The water moved under us and away, a cold, rhythmic rush. “I told you, this is not a time to talk.”
“I don’t care! We’re all going to die anyway, so I’ll talk if I please.”
If he was even still listening, he must have considered me a tedious child. But I had so much fright in me I couldn’t stop it from coming out. I longed for him to shush me, just tell me to be still
and that I was good.
“I want to be righteous, Anatole. To know right from wrong, that’s all. I want to live the right way and be redeemed.” I was trembling so hard I feared my bones might break. No word.
I shouted to make him hear. “Don’t you believe me? When I walk through the valley of the shadow the Lord is supposed to be with me, and he’s not! Do you see him here in this boat?”
The man or large woman whose back I’d been leaning against shifted slightly, then settled lower. I vowed not to speak another word.
But Anatole said suddenly, “Don’t expect God’s protection in places beyond God’s dominion. It will only make you feel punished. I’m warning you.When things go badly, you will blame yourself”
“What are you telling me?”
“I am telling you what I’m telling you. Don’t try to make life a mathematics problem with yourself in the center and everything coming out equal. When you are good, bad things can still happen. And if you are bad, you can still be lucky.”
I could see what he thought: that my faith injustice was childish, no more useful here than tires on a horse.

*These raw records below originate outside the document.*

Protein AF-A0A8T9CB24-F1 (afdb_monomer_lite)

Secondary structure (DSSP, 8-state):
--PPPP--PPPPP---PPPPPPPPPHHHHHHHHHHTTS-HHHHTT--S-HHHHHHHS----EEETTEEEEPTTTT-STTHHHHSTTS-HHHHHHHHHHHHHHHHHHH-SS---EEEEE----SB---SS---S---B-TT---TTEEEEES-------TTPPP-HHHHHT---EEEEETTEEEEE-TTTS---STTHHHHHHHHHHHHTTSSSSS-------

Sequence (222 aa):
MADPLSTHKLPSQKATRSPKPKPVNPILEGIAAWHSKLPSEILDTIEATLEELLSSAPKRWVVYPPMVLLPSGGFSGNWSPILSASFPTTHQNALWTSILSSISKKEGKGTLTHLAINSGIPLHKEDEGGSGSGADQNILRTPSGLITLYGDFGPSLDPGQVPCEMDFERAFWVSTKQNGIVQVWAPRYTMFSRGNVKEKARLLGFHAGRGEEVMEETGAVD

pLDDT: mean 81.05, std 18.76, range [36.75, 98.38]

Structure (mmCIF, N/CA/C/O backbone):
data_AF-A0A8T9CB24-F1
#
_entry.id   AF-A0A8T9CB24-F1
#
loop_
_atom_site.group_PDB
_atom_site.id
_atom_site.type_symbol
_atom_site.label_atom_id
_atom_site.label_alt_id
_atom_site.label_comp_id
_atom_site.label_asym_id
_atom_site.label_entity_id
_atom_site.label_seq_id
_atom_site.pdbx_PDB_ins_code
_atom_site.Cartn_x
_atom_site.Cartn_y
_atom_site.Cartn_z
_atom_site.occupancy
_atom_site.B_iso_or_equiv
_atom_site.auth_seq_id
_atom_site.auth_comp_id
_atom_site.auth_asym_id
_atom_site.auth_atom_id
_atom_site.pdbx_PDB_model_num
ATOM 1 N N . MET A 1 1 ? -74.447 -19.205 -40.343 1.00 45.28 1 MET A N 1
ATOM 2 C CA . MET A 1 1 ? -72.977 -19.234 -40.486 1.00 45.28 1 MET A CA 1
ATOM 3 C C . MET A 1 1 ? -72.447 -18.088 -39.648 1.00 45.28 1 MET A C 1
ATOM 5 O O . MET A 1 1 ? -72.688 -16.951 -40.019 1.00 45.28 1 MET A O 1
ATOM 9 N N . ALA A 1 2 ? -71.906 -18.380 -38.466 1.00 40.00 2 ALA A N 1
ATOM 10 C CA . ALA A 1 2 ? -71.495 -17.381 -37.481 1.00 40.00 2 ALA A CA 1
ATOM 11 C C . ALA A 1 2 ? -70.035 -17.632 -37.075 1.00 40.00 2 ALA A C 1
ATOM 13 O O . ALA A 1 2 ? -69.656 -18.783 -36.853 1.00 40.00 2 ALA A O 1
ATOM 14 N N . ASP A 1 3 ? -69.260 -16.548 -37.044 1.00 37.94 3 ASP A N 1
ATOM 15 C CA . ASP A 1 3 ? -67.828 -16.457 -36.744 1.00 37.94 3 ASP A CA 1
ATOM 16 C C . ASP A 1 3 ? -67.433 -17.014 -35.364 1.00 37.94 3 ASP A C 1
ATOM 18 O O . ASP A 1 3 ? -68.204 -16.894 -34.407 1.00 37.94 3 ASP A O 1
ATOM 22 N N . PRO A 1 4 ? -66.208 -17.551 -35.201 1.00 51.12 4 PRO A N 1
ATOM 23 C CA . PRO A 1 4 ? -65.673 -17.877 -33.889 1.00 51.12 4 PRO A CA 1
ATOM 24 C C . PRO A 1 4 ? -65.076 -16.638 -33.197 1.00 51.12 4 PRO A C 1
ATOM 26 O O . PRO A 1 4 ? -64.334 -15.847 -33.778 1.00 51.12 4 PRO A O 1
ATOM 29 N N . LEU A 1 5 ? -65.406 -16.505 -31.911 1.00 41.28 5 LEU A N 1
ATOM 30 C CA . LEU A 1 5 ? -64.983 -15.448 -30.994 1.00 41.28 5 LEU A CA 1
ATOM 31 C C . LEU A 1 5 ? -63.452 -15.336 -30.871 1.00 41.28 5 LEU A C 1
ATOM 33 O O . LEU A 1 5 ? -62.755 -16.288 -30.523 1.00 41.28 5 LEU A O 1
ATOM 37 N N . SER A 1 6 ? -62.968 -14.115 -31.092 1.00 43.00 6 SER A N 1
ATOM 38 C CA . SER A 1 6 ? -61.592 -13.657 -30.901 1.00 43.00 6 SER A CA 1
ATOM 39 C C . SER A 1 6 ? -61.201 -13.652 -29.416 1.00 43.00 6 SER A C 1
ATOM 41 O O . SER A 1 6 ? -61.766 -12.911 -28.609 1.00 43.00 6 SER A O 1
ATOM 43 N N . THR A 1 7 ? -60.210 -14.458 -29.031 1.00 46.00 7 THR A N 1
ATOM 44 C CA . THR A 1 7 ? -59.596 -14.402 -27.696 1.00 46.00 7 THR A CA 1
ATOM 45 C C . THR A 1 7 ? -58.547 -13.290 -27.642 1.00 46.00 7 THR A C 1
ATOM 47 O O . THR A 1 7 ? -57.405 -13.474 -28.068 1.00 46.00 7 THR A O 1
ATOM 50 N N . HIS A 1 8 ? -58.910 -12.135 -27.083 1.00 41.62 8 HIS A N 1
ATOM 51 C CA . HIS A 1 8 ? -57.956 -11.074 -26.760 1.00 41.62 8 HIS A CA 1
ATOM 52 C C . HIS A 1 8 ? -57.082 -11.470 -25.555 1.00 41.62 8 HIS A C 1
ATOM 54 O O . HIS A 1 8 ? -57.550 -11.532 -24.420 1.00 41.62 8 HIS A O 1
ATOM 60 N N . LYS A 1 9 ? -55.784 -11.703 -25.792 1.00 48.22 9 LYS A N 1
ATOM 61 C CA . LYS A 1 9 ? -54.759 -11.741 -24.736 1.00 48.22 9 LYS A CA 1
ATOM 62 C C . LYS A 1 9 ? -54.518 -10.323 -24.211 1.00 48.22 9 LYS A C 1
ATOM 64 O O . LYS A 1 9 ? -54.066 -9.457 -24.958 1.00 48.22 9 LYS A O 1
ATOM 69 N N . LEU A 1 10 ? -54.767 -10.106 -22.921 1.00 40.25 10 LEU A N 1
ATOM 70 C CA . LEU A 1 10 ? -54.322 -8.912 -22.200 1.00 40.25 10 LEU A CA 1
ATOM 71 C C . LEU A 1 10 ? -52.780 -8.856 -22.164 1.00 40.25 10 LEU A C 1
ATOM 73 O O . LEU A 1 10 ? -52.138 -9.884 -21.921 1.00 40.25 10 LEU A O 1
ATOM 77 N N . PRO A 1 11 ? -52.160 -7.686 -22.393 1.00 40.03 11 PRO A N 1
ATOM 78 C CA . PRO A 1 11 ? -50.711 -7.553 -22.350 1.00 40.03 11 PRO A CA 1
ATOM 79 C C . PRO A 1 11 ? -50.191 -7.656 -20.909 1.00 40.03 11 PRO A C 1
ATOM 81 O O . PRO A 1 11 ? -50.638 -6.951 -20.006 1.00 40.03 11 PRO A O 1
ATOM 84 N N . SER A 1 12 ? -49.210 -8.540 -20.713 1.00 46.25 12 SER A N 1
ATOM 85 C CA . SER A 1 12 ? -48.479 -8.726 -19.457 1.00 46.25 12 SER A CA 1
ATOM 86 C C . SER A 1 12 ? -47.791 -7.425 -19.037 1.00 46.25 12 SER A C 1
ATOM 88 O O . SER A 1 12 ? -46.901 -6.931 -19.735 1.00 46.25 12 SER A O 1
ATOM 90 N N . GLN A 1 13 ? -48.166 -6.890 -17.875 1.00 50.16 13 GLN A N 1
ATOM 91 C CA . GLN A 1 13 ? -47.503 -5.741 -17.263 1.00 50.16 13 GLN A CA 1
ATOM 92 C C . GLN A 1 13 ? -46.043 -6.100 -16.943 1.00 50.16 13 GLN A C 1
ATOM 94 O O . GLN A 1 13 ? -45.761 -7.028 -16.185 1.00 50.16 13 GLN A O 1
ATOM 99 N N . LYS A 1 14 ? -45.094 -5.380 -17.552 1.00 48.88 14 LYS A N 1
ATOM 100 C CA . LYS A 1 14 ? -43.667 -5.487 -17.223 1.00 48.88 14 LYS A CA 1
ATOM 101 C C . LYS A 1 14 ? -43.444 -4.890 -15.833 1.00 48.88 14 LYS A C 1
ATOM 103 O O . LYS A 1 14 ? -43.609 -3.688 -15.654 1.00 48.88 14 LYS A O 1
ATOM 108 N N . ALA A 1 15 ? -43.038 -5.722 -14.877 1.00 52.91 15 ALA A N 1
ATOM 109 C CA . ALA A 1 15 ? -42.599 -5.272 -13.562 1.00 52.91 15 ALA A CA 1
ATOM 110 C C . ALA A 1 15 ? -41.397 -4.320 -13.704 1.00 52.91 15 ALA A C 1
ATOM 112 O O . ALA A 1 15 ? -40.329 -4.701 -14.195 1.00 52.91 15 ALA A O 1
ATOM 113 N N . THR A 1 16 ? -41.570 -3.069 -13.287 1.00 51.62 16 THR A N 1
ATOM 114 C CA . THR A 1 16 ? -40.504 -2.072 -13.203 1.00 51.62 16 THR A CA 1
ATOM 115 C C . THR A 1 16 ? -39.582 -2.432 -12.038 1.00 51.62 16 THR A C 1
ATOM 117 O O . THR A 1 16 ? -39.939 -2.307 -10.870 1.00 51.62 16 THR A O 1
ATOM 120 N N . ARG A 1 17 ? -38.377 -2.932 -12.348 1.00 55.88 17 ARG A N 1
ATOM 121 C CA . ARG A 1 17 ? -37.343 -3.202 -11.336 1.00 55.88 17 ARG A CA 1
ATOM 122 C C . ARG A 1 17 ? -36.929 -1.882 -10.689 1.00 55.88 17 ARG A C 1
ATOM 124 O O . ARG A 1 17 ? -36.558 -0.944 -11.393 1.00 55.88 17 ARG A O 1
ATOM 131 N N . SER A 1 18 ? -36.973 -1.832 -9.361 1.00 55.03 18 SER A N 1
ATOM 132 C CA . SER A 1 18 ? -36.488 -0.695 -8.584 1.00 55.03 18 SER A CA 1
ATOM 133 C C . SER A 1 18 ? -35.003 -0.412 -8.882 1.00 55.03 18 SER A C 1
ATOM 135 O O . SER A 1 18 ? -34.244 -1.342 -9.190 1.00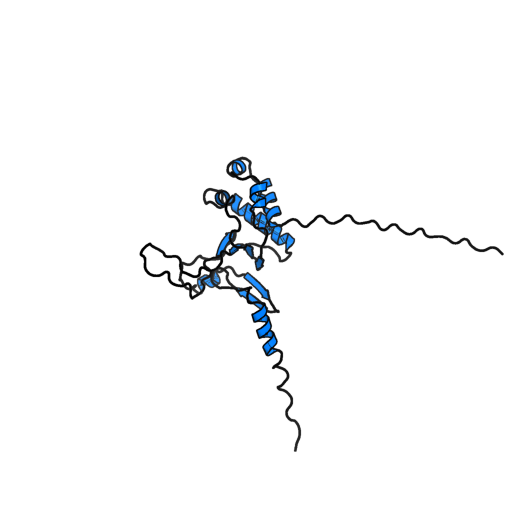 55.03 18 SER A O 1
ATOM 137 N N . PRO A 1 19 ? -34.566 0.862 -8.827 1.00 55.94 19 PRO A N 1
ATOM 138 C CA . PRO A 1 19 ? -33.186 1.226 -9.122 1.00 55.94 19 PRO A CA 1
ATOM 139 C C . PRO A 1 19 ? -32.238 0.535 -8.142 1.00 55.94 19 PRO A C 1
ATOM 141 O O . PRO A 1 19 ? -32.468 0.547 -6.933 1.00 55.94 19 PRO A O 1
ATOM 144 N N . LYS A 1 20 ? -31.153 -0.053 -8.655 1.00 59.94 20 LYS A N 1
ATOM 145 C CA . LYS A 1 20 ? -30.107 -0.614 -7.794 1.00 59.94 20 LYS A CA 1
ATOM 146 C C . LYS A 1 20 ? -29.527 0.504 -6.911 1.00 59.94 20 LYS A C 1
ATOM 148 O O . LYS A 1 20 ? -29.271 1.593 -7.435 1.00 59.94 20 LYS A O 1
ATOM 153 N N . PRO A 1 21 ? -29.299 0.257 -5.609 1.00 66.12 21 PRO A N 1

I felt the breath of God grow cold on my skin. “We never should have come here,” I said. “We’re just fools that have gotten by so far on dumb luck. That’s what you think, isn’t it?”
“I will not answer that.”
“Then you mean no. We shouldn’t have come.”
“No, you shouldn’t. But you are here, so yes, you should be here. There are more words in the world than no and yes.”
“You’re the only one here who’ll even talk to us, Anatole! Nobody else cares about us, Anatole!”
“Tata Boanda is carrying your mother and sister in his boat. Tata Lekulu is rowing his boat with leaves stuffed in his ears while your father lectures him on loving the Lord. Nevertheless, Tata Lekulu is carrying him to safety. Did you know, Mama Mwanza sometimes puts eggs from her own chickens under your hens when you aren’t looking? How can you say no one cares about you?”
“Mama Mwanza does that? How do you know?”
He didn’t say. I was stupid not to have figured it out. Nelson sometimes found oranges and manioc and even meat in our kitchen house when nothing was there the night before. I suppose we believed so hard in God’s providence that we just accepted miracles in our favor.